| Data for review |
---
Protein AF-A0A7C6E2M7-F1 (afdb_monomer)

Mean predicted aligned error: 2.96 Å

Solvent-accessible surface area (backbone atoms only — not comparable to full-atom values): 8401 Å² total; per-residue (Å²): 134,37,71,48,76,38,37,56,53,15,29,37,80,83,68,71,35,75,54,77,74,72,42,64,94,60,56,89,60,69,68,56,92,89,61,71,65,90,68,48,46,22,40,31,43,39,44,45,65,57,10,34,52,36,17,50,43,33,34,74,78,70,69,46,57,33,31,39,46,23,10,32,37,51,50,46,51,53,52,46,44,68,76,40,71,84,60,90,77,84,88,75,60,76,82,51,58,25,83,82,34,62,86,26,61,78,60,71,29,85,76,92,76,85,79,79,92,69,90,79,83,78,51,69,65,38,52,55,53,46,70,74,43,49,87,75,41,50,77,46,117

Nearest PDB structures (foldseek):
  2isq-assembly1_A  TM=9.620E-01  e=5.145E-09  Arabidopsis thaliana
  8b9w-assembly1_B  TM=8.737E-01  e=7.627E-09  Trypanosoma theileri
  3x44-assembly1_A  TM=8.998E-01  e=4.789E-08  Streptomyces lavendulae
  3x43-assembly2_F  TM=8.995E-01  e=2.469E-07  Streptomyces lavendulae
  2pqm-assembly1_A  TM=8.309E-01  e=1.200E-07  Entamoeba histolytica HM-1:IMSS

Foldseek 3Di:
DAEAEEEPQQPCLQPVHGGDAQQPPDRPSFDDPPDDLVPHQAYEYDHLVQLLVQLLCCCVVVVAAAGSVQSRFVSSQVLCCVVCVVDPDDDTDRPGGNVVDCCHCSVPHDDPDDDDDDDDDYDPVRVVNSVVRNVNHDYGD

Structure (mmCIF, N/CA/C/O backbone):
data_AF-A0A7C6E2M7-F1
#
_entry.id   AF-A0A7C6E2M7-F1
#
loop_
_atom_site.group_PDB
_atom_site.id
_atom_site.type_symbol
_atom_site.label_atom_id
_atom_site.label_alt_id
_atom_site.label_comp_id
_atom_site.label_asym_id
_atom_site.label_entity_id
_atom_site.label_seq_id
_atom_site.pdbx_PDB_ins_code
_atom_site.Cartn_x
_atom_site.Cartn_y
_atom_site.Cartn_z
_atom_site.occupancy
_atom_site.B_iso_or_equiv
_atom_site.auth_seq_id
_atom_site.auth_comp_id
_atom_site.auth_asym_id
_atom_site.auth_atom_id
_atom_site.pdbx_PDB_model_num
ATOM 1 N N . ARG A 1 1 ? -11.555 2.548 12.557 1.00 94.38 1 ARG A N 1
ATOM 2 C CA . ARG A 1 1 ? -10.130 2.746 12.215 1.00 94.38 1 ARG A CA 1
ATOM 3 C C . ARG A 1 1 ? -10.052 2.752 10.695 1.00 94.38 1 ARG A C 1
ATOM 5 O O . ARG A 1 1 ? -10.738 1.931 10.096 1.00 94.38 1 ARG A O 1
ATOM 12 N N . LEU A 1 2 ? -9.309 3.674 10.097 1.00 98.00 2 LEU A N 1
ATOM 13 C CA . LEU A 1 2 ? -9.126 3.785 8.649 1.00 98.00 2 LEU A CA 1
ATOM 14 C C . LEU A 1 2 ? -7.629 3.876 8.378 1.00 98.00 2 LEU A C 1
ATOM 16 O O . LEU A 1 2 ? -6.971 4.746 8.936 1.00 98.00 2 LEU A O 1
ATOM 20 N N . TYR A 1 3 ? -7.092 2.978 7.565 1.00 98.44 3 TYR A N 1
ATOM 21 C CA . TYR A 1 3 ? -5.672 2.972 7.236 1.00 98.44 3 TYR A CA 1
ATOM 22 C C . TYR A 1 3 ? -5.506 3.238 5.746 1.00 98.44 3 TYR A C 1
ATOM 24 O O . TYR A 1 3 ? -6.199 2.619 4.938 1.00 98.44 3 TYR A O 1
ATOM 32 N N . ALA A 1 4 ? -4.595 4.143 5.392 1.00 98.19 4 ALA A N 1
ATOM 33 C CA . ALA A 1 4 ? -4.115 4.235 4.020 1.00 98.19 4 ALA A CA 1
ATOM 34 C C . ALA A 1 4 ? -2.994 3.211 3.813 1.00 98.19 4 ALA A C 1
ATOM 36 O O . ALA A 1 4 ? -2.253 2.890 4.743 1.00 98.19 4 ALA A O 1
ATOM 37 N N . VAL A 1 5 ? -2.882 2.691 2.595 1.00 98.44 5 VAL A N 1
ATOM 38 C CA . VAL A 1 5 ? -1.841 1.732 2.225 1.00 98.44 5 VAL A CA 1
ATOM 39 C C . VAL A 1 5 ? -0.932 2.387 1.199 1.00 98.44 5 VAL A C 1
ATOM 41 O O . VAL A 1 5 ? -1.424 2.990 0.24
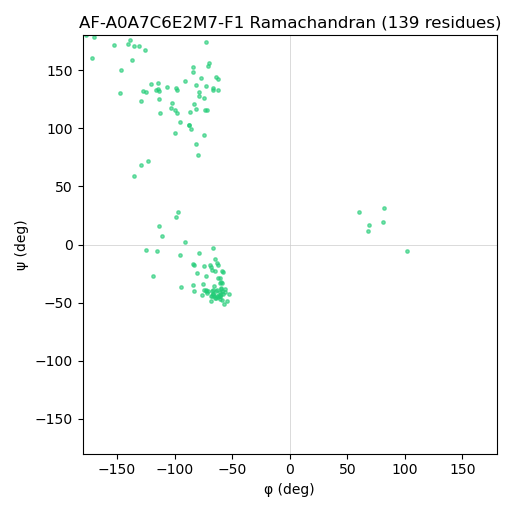4 1.00 98.44 5 VAL A O 1
ATOM 44 N N . GLU A 1 6 ? 0.379 2.270 1.385 1.00 98.19 6 GLU A N 1
ATOM 45 C CA . GLU A 1 6 ? 1.361 2.809 0.445 1.00 98.19 6 GLU A CA 1
ATOM 46 C C . GLU A 1 6 ? 2.522 1.835 0.178 1.00 98.19 6 GLU A C 1
ATOM 48 O O . GLU A 1 6 ? 2.777 0.933 0.985 1.00 98.19 6 GLU A O 1
ATOM 53 N N . PRO A 1 7 ? 3.240 1.992 -0.950 1.00 98.44 7 PRO A N 1
ATOM 54 C CA . PRO A 1 7 ? 4.425 1.195 -1.238 1.00 98.44 7 PRO A CA 1
ATOM 55 C C . PRO A 1 7 ? 5.561 1.499 -0.256 1.00 98.44 7 PRO A C 1
ATOM 57 O O . PRO A 1 7 ? 5.915 2.659 -0.042 1.00 98.44 7 PRO A O 1
ATOM 60 N N . ALA A 1 8 ? 6.192 0.461 0.290 1.00 98.25 8 ALA A N 1
ATOM 61 C CA . ALA A 1 8 ? 7.341 0.610 1.186 1.00 98.25 8 ALA A CA 1
ATOM 62 C C . ALA A 1 8 ? 8.575 1
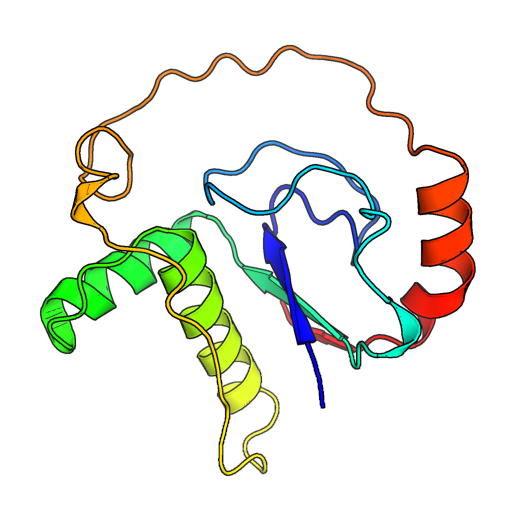.213 0.485 1.00 98.25 8 ALA A C 1
ATOM 64 O O . ALA A 1 8 ? 9.441 1.788 1.141 1.00 98.25 8 ALA A O 1
ATOM 65 N N . GLU A 1 9 ? 8.654 1.091 -0.841 1.00 96.62 9 GLU A N 1
ATOM 66 C CA . GLU A 1 9 ? 9.721 1.647 -1.677 1.00 96.62 9 GLU A CA 1
ATOM 67 C C . GLU A 1 9 ? 9.498 3.122 -2.042 1.00 96.62 9 GLU A C 1
ATOM 69 O O . GLU A 1 9 ? 10.447 3.797 -2.436 1.00 96.62 9 GLU A O 1
ATOM 74 N N . ALA A 1 10 ? 8.271 3.633 -1.897 1.00 95.38 10 ALA A N 1
ATOM 75 C CA . ALA A 1 10 ? 7.932 5.046 -2.083 1.00 95.38 10 ALA A CA 1
ATOM 76 C C . ALA A 1 10 ? 7.004 5.583 -0.963 1.00 95.38 10 ALA A C 1
ATOM 78 O O . ALA A 1 10 ? 5.891 6.034 -1.253 1.00 95.38 10 ALA A O 1
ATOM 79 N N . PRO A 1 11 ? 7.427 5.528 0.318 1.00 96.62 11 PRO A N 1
---
| Activity |
A single figure is the whole answer: the number of lines in the material above where the string "lavendulae" occurs.

| Result |
2